Classic Car
Some months ago grandson Jack, then 7, asked me to tell him something about “the old days.” When I asked him what he meant by that, he said, “You know. Something old-fashioned. When things were different than they are now.”

Casting about for a recollection that might fit the bill, I hit upon the winter a friend and I spent horse logging, cutting firewood off a Potlatch permit and skidding the trees with a horse named Maude, a Belgian mare that weighed some 1500 pounds. Jack listened, spellbound, as I described the snarl of the chainsaws and the quiet when we turned them off, followed by the squeak and clank of the harness and the swish of trees sliding through snow and the huff of Maude’s breath as plumes of white fog issued from her nostrils into the below-zero air.

When I was done, Jack sighed. “Why do people keep changing things?” he asked. “Why can’t they leave things alone. Don’t they know we want history?”

I started to explain that history happend no matter how things were done, but then I gave up and agreed with him. There are things that occur along the path of one’s life that bring particular satisfaction, and sometimes you don’t even recognize them till they’re gone.

I recall, for instance, the old Studebaker touring car our next-door neighbors owned when I was a kid. It had wooden-spoked wheels and side curtains instead of regular windows and riding in it was a guaranteed adventure.

And the old wooden rowboat we used to go fishing in. How you had to drag it to the lake each spring and let it sink into the water till the wood swelled up enough to close the cracks, and how you sometimes had to jam a whittled chunk of tree-branch the size of a golf-pencil into the hole where a screw had popped out.

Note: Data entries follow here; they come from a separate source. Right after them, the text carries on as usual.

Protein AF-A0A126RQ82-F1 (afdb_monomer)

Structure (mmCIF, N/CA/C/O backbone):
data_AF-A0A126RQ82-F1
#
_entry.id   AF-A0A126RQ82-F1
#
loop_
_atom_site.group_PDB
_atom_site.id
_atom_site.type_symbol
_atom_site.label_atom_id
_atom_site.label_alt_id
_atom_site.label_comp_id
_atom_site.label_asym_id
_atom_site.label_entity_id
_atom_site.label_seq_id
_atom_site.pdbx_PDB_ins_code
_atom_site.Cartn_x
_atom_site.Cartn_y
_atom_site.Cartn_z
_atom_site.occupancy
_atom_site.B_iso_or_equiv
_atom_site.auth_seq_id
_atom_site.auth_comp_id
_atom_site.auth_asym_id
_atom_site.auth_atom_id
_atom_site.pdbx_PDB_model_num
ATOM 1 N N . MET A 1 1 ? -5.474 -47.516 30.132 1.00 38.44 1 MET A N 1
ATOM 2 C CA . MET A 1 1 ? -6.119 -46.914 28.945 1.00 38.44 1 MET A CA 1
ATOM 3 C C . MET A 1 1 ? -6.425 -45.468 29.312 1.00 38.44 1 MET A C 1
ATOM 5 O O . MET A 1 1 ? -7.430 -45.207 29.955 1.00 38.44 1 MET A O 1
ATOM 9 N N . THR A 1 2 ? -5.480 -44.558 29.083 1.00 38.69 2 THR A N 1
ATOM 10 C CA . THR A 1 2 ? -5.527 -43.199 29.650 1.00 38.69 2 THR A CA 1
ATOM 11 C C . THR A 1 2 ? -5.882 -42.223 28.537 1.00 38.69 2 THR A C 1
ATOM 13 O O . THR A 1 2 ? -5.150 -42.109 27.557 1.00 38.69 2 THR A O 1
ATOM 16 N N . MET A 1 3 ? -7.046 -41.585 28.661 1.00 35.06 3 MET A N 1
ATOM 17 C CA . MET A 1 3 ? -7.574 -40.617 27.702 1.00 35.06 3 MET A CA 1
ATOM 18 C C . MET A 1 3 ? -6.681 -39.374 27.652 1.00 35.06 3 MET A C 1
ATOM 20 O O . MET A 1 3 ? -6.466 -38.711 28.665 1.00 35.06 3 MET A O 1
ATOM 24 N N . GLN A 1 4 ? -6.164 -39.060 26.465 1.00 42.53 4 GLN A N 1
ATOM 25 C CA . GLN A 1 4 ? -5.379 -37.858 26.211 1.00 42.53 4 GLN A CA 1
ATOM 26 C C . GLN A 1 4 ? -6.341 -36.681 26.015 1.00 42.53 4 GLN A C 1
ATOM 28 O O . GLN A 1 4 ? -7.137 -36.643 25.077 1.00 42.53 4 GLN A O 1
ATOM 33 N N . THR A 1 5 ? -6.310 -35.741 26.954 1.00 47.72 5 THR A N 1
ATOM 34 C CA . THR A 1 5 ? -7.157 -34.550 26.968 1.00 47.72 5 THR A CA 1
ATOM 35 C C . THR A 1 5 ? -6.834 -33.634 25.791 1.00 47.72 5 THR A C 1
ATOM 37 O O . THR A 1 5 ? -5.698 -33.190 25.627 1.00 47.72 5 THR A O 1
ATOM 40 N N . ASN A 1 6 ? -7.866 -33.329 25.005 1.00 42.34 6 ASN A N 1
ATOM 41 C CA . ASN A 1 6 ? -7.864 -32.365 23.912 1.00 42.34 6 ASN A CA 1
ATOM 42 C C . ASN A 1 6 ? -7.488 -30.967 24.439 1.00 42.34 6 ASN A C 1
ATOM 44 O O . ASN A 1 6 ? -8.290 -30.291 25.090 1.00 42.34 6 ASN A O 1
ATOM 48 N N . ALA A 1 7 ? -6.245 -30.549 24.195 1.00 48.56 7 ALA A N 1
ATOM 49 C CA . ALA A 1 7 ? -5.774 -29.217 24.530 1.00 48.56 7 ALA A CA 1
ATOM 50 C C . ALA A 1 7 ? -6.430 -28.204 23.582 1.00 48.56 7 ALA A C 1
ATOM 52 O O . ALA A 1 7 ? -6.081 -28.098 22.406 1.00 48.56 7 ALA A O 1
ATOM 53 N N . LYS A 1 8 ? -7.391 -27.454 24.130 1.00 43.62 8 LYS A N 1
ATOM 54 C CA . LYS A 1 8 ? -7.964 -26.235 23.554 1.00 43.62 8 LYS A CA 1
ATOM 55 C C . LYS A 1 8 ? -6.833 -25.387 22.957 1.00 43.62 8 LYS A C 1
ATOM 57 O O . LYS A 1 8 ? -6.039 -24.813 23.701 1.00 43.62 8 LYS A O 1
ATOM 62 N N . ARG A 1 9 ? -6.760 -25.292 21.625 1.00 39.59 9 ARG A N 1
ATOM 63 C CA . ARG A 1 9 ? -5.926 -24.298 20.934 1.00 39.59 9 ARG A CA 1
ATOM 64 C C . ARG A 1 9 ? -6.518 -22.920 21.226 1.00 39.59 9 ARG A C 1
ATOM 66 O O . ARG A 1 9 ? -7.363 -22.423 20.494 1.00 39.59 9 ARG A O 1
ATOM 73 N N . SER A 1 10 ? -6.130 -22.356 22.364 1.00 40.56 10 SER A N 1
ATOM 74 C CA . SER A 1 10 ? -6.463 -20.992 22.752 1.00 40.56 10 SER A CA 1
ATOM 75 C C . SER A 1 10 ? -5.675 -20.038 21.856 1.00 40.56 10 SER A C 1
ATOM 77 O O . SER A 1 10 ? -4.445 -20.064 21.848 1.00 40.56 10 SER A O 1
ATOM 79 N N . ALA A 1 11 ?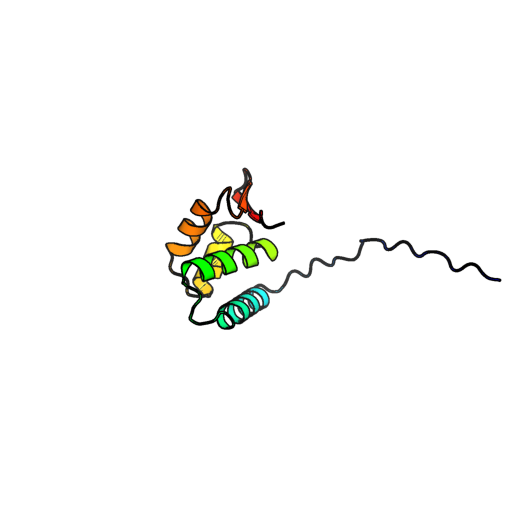 -6.381 -19.206 21.093 1.00 46.09 11 ALA A N 1
ATOM 80 C CA . ALA A 1 11 ? -5.836 -18.182 20.200 1.00 46.09 11 ALA A CA 1
ATOM 81 C C . ALA A 1 11 ? -5.244 -16.975 20.968 1.00 46.09 11 ALA A C 1
ATOM 83 O O . ALA A 1 11 ? -5.421 -15.826 20.577 1.00 46.09 11 ALA A O 1
ATOM 84 N N . ALA A 1 12 ? -4.560 -17.218 22.089 1.00 37.84 12 ALA A N 1
ATOM 85 C CA . ALA A 1 12 ? -4.129 -16.195 23.043 1.00 37.84 12 ALA A CA 1
ATOM 86 C C . ALA A 1 12 ? -2.622 -15.883 22.976 1.00 37.84 12 ALA A C 1
ATOM 88 O O . ALA A 1 12 ? -2.014 -15.490 23.968 1.00 37.84 12 ALA A O 1
ATOM 89 N N . SER A 1 13 ? -1.968 -16.076 21.827 1.00 41.12 13 SER A N 1
ATOM 90 C CA . SER A 1 13 ? -0.533 -15.768 21.689 1.00 41.12 13 SER A CA 1
ATOM 91 C C . SER A 1 13 ? -0.148 -15.174 20.339 1.00 41.12 13 SER A C 1
ATOM 93 O O . SER A 1 13 ? 0.991 -15.325 19.901 1.00 41.12 13 SER A O 1
ATOM 95 N N . ILE A 1 14 ? -1.050 -14.426 19.698 1.00 44.62 14 ILE A N 1
ATOM 96 C CA . ILE A 1 14 ? -0.615 -13.459 18.686 1.00 44.62 14 ILE A CA 1
ATOM 97 C C . ILE A 1 14 ? 0.036 -12.311 19.460 1.00 44.62 14 ILE A C 1
ATOM 99 O O . ILE A 1 14 ? -0.597 -11.320 19.816 1.00 44.62 14 ILE A O 1
ATOM 103 N N . LYS A 1 15 ? 1.324 -12.473 19.787 1.00 43.31 15 LYS A N 1
ATOM 104 C CA . LYS A 1 15 ? 2.182 -11.320 20.041 1.00 43.31 15 LYS A CA 1
ATOM 105 C C . LYS A 1 15 ? 2.076 -10.490 18.773 1.00 43.31 15 LYS A C 1
ATOM 107 O O . LYS A 1 15 ? 2.557 -10.918 17.728 1.00 43.31 15 LYS A O 1
ATOM 112 N N . ILE A 1 16 ? 1.414 -9.341 18.847 1.00 47.94 16 ILE A N 1
ATOM 113 C CA . ILE A 1 16 ? 1.544 -8.31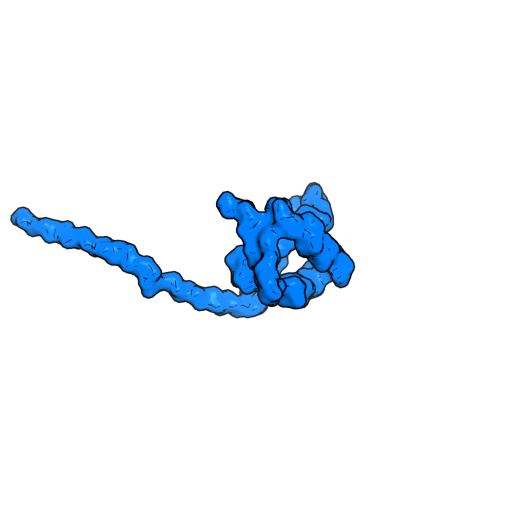5 17.820 1.00 47.94 16 ILE A CA 1
ATOM 114 C C . ILE A 1 16 ? 3.006 -7.890 17.918 1.00 47.94 16 ILE A C 1
ATOM 116 O O . ILE A 1 16 ? 3.367 -7.055 18.747 1.00 47.94 16 ILE A O 1
ATOM 120 N N . ILE A 1 17 ? 3.875 -8.571 17.172 1.00 50.06 17 ILE A N 1
ATOM 121 C CA . ILE A 1 17 ? 5.265 -8.176 17.023 1.00 50.06 17 ILE A CA 1
ATOM 122 C C . ILE A 1 17 ? 5.158 -6.832 16.317 1.00 50.06 17 ILE A C 1
ATOM 124 O O . ILE A 1 17 ? 4.898 -6.782 15.118 1.00 50.06 17 ILE A O 1
ATOM 128 N N . LYS A 1 18 ? 5.250 -5.732 17.070 1.00 53.78 18 LYS A N 1
ATOM 129 C CA . LYS A 1 1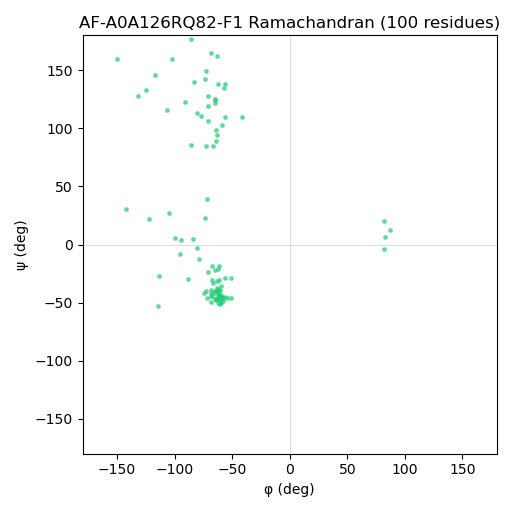8 ? 5.459 -4.420 16.468 1.00 53.78 18 LYS A CA 1
ATOM 130 C C . LYS A 1 18 ? 6.817 -4.521 15.790 1.00 53.78 18 LYS A C 1
ATOM 132 O O . LYS A 1 18 ? 7.839 -4.430 16.464 1.00 53.78 18 LYS A O 1
ATOM 137 N N . ARG A 1 19 ? 6.811 -4.849 14.496 1.00 63.00 19 ARG A N 1
ATOM 138 C CA . ARG A 1 19 ? 8.020 -4.916 13.683 1.00 63.00 19 ARG A CA 1
ATOM 139 C C . ARG A 1 19 ? 8.678 -3.540 13.776 1.00 63.00 19 ARG A C 1
ATOM 141 O O . ARG A 1 19 ? 7.971 -2.528 13.714 1.00 63.00 19 ARG A O 1
ATOM 148 N N . ASP A 1 20 ? 9.989 -3.499 13.994 1.00 73.06 20 ASP A N 1
ATOM 149 C CA . ASP A 1 20 ? 10.692 -2.224 14.041 1.00 73.06 20 ASP A CA 1
ATOM 150 C C . ASP A 1 20 ? 10.440 -1.465 12.718 1.00 73.06 20 ASP A C 1
ATOM 152 O O . ASP A 1 20 ? 10.415 -2.086 11.650 1.00 73.06 20 ASP A O 1
ATOM 156 N N . PRO A 1 21 ? 10.200 -0.14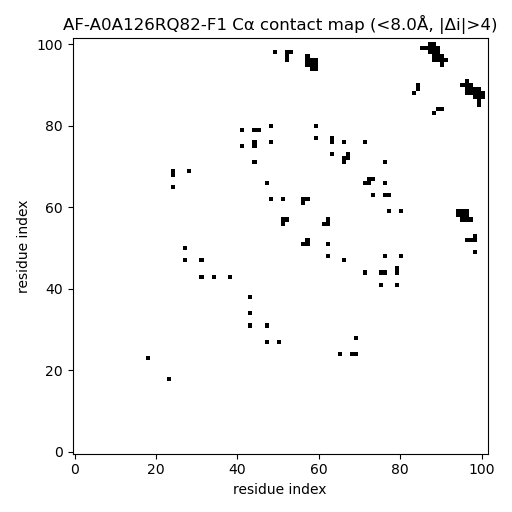2 12.731 1.00 68.88 21 PRO A N 1
ATOM 157 C CA . PRO A 1 21 ? 9.951 0.608 11.502 1.00 68.88 21 PRO A CA 1
ATOM 158 C C . PRO A 1 21 ? 11.075 0.482 10.461 1.00 68.88 21 PRO A C 1
ATOM 160 O O . PRO A 1 21 ? 10.806 0.585 9.262 1.00 68.88 21 PRO A O 1
ATOM 163 N N . SER A 1 22 ? 12.323 0.269 10.892 1.00 74.06 22 SER A N 1
ATOM 164 C CA . SER A 1 22 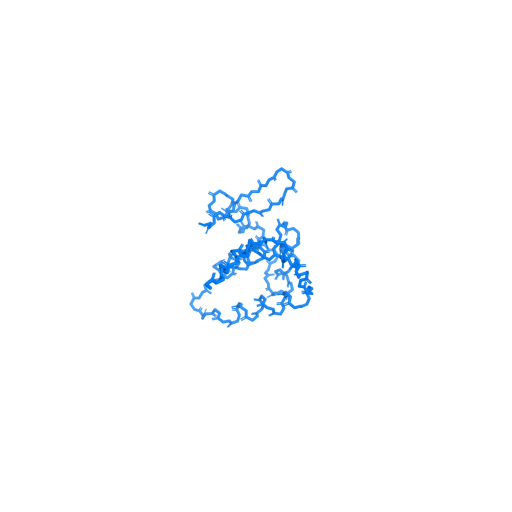? 13.447 0.010 9.989 1.00 74.06 22 SER A CA 1
ATOM 165 C C . SER A 1 22 ? 13.379 -1.391 9.374 1.00 74.06 22 SER A C 1
ATOM 167 O O . SER A 1 22 ? 13.560 -1.514 8.161 1.00 74.06 22 SER A O 1
ATOM 169 N N . ASP A 1 23 ? 12.989 -2.407 10.149 1.00 86.25 23 ASP A N 1
ATOM 170 C CA . ASP A 1 23 ? 12.740 -3.770 9.660 1.00 86.25 23 ASP A CA 1
ATOM 171 C C . ASP A 1 23 ? 11.574 -3.810 8.664 1.00 86.25 23 ASP A C 1
ATOM 173 O O . ASP A 1 23 ? 11.630 -4.511 7.652 1.00 86.25 23 ASP A O 1
ATOM 177 N N . LEU A 1 24 ? 10.516 -3.028 8.913 1.00 88.31 24 LEU A N 1
ATOM 178 C CA . LEU A 1 24 ? 9.396 -2.888 7.983 1.00 88.31 24 LEU A CA 1
ATOM 179 C C . LEU A 1 24 ? 9.868 -2.323 6.640 1.00 88.31 24 LEU A C 1
ATOM 181 O O . LEU A 1 24 ? 9.590 -2.905 5.595 1.00 88.31 24 LEU A O 1
ATOM 185 N N . ILE A 1 25 ? 10.598 -1.209 6.651 1.00 90.56 25 ILE A N 1
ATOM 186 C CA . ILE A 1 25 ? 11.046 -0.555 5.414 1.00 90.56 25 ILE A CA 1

I remember hearing from a neighbor several years ago how he and his schoolmates popped corn on the little potbellied stove inside the enclosed horse-drawn sled that took them to school in the winter, and how the driver urged them all to grow popcorn in the summer so they’d have plenty to last through the cold months.

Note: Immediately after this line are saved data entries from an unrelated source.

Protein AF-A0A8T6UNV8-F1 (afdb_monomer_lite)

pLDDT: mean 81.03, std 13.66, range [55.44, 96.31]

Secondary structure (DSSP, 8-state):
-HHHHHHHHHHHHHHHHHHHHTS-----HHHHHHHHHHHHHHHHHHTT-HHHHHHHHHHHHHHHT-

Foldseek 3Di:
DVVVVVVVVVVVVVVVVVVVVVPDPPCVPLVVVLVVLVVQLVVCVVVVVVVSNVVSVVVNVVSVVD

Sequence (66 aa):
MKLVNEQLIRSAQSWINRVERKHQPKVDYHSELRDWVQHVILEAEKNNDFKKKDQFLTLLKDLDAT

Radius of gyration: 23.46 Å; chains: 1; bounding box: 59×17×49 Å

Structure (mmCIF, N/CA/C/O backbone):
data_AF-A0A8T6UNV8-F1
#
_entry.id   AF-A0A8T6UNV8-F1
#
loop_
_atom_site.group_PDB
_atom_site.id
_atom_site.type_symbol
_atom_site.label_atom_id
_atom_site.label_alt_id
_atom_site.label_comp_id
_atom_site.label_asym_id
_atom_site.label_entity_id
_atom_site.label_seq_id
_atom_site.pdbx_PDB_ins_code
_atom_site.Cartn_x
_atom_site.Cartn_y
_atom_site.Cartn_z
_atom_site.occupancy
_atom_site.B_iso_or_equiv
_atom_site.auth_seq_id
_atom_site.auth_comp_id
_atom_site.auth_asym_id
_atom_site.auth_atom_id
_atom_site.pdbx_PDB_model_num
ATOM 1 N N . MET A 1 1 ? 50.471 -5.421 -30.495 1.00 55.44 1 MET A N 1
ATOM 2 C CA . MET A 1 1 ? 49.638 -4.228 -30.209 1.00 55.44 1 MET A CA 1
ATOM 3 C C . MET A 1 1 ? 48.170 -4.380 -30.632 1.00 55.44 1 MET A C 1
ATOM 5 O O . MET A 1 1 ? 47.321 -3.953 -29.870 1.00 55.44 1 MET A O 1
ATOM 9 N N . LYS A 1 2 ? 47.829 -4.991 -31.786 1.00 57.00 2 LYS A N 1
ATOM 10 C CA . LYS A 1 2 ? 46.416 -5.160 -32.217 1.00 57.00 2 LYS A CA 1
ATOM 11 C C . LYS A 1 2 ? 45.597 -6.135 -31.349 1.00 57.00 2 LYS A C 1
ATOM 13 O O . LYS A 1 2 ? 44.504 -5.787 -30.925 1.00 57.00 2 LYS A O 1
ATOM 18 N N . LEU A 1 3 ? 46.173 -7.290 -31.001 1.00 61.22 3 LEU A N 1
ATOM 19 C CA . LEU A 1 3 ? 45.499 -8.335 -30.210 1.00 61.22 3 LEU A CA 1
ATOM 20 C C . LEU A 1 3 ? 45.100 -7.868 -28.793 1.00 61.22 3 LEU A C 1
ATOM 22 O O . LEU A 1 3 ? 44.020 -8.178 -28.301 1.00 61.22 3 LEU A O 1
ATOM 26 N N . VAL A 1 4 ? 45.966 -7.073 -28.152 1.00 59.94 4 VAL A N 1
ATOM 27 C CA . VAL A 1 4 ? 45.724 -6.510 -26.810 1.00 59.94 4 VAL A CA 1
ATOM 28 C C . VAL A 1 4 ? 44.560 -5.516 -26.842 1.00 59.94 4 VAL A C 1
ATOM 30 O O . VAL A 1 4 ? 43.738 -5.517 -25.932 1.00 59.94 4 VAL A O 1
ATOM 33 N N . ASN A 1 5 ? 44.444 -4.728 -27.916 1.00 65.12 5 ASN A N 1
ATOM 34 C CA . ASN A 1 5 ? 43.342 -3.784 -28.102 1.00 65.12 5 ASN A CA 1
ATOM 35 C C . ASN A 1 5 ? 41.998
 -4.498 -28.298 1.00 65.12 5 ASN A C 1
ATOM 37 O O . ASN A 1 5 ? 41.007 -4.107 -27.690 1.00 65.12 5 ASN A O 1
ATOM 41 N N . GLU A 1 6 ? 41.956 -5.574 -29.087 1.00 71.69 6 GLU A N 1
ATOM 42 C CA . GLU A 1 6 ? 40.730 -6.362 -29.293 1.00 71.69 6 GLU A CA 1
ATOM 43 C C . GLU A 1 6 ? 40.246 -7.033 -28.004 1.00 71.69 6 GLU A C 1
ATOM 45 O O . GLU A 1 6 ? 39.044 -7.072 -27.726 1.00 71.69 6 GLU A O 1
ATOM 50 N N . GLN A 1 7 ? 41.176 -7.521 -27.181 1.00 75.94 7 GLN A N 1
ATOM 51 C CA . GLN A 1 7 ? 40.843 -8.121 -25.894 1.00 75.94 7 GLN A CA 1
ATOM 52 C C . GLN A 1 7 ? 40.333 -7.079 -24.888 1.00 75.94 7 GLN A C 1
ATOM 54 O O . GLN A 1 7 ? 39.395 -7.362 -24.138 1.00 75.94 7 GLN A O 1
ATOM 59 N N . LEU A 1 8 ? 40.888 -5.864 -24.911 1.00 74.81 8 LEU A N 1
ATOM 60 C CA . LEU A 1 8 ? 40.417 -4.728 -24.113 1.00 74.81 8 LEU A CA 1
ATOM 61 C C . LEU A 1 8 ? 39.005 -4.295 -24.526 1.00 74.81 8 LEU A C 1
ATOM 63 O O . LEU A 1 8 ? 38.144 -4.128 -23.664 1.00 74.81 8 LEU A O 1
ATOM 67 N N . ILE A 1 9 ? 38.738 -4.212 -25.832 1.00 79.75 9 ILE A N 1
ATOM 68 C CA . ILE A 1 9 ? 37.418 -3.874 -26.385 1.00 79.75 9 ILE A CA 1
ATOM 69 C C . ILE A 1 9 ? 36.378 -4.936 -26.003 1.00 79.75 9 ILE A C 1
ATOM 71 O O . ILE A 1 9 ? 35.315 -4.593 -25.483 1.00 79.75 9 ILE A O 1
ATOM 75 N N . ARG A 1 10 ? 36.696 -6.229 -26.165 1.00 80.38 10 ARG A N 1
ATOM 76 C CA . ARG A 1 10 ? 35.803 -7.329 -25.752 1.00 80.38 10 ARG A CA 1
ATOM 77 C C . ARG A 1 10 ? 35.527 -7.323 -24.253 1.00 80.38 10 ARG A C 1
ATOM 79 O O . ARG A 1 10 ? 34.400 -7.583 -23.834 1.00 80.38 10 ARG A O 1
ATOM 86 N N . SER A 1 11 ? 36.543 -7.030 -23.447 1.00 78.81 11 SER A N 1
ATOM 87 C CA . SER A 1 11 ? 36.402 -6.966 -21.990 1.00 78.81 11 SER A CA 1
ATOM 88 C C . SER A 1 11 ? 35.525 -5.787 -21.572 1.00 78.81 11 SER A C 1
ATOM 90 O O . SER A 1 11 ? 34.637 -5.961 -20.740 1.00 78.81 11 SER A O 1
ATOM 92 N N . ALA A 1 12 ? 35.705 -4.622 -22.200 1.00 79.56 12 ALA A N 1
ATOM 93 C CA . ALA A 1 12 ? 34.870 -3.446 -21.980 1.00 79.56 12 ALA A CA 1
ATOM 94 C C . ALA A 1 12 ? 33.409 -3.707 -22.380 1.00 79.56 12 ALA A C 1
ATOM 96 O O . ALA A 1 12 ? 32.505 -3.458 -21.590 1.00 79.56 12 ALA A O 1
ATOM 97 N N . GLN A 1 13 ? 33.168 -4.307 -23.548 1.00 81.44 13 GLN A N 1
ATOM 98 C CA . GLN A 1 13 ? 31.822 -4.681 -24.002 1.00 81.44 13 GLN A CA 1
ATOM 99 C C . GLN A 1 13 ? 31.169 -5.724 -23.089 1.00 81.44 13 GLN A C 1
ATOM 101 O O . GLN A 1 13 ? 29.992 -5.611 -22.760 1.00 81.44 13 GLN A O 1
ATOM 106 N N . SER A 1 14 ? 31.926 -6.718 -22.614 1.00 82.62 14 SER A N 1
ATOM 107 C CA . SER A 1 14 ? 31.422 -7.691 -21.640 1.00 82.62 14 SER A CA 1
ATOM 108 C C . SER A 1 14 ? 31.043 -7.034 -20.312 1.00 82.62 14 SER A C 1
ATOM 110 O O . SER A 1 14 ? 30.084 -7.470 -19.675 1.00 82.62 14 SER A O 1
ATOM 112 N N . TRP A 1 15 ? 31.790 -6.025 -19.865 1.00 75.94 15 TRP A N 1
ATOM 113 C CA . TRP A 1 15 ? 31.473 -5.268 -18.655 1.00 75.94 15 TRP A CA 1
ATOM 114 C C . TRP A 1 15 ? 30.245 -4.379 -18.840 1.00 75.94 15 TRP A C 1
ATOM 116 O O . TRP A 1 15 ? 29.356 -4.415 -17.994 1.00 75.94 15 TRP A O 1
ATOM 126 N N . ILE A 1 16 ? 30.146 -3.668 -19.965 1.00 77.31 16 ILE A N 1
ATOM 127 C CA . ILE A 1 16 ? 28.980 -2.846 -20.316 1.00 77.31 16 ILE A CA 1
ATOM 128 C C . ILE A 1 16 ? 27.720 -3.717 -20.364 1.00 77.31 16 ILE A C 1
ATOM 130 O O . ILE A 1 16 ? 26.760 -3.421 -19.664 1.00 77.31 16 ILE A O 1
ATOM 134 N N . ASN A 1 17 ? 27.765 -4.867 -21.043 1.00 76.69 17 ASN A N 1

And the friend north of town who tells of bringing his first shotgun to school to show it off, and how the principal kept the shells in his desk while school was in session and gave them back at day’s end so my friend could hunt grouse on his walk home.

Now I have long believed that when we refer to “the good old days,” we’re mainly talking about stuff that happened when we ourselves were kids, and when our lives were naturally much simpler. But life in general was no doubt simpler, too. If you doubt that, lift the hood of your car and check out what’s under there. Not many years ago, you saw an engine, a battery, a radiator, an air filter, and some wires. If something went wrong, you had at least a fighting chance to figure it out and correct it. But no more.

So what to do? I suspect the only hope is to embrace things as they are, and find ways to celebrate the present. Who knows? Maybe someday we’ll look back with fondness at such things as our computers and DVDs and remote car starters. In the meantime we can stir up adventure wherever we choose, and store away joyful memories in spite of all the changes. Jack’s right: we all want history. But making it memorable is up to each of us.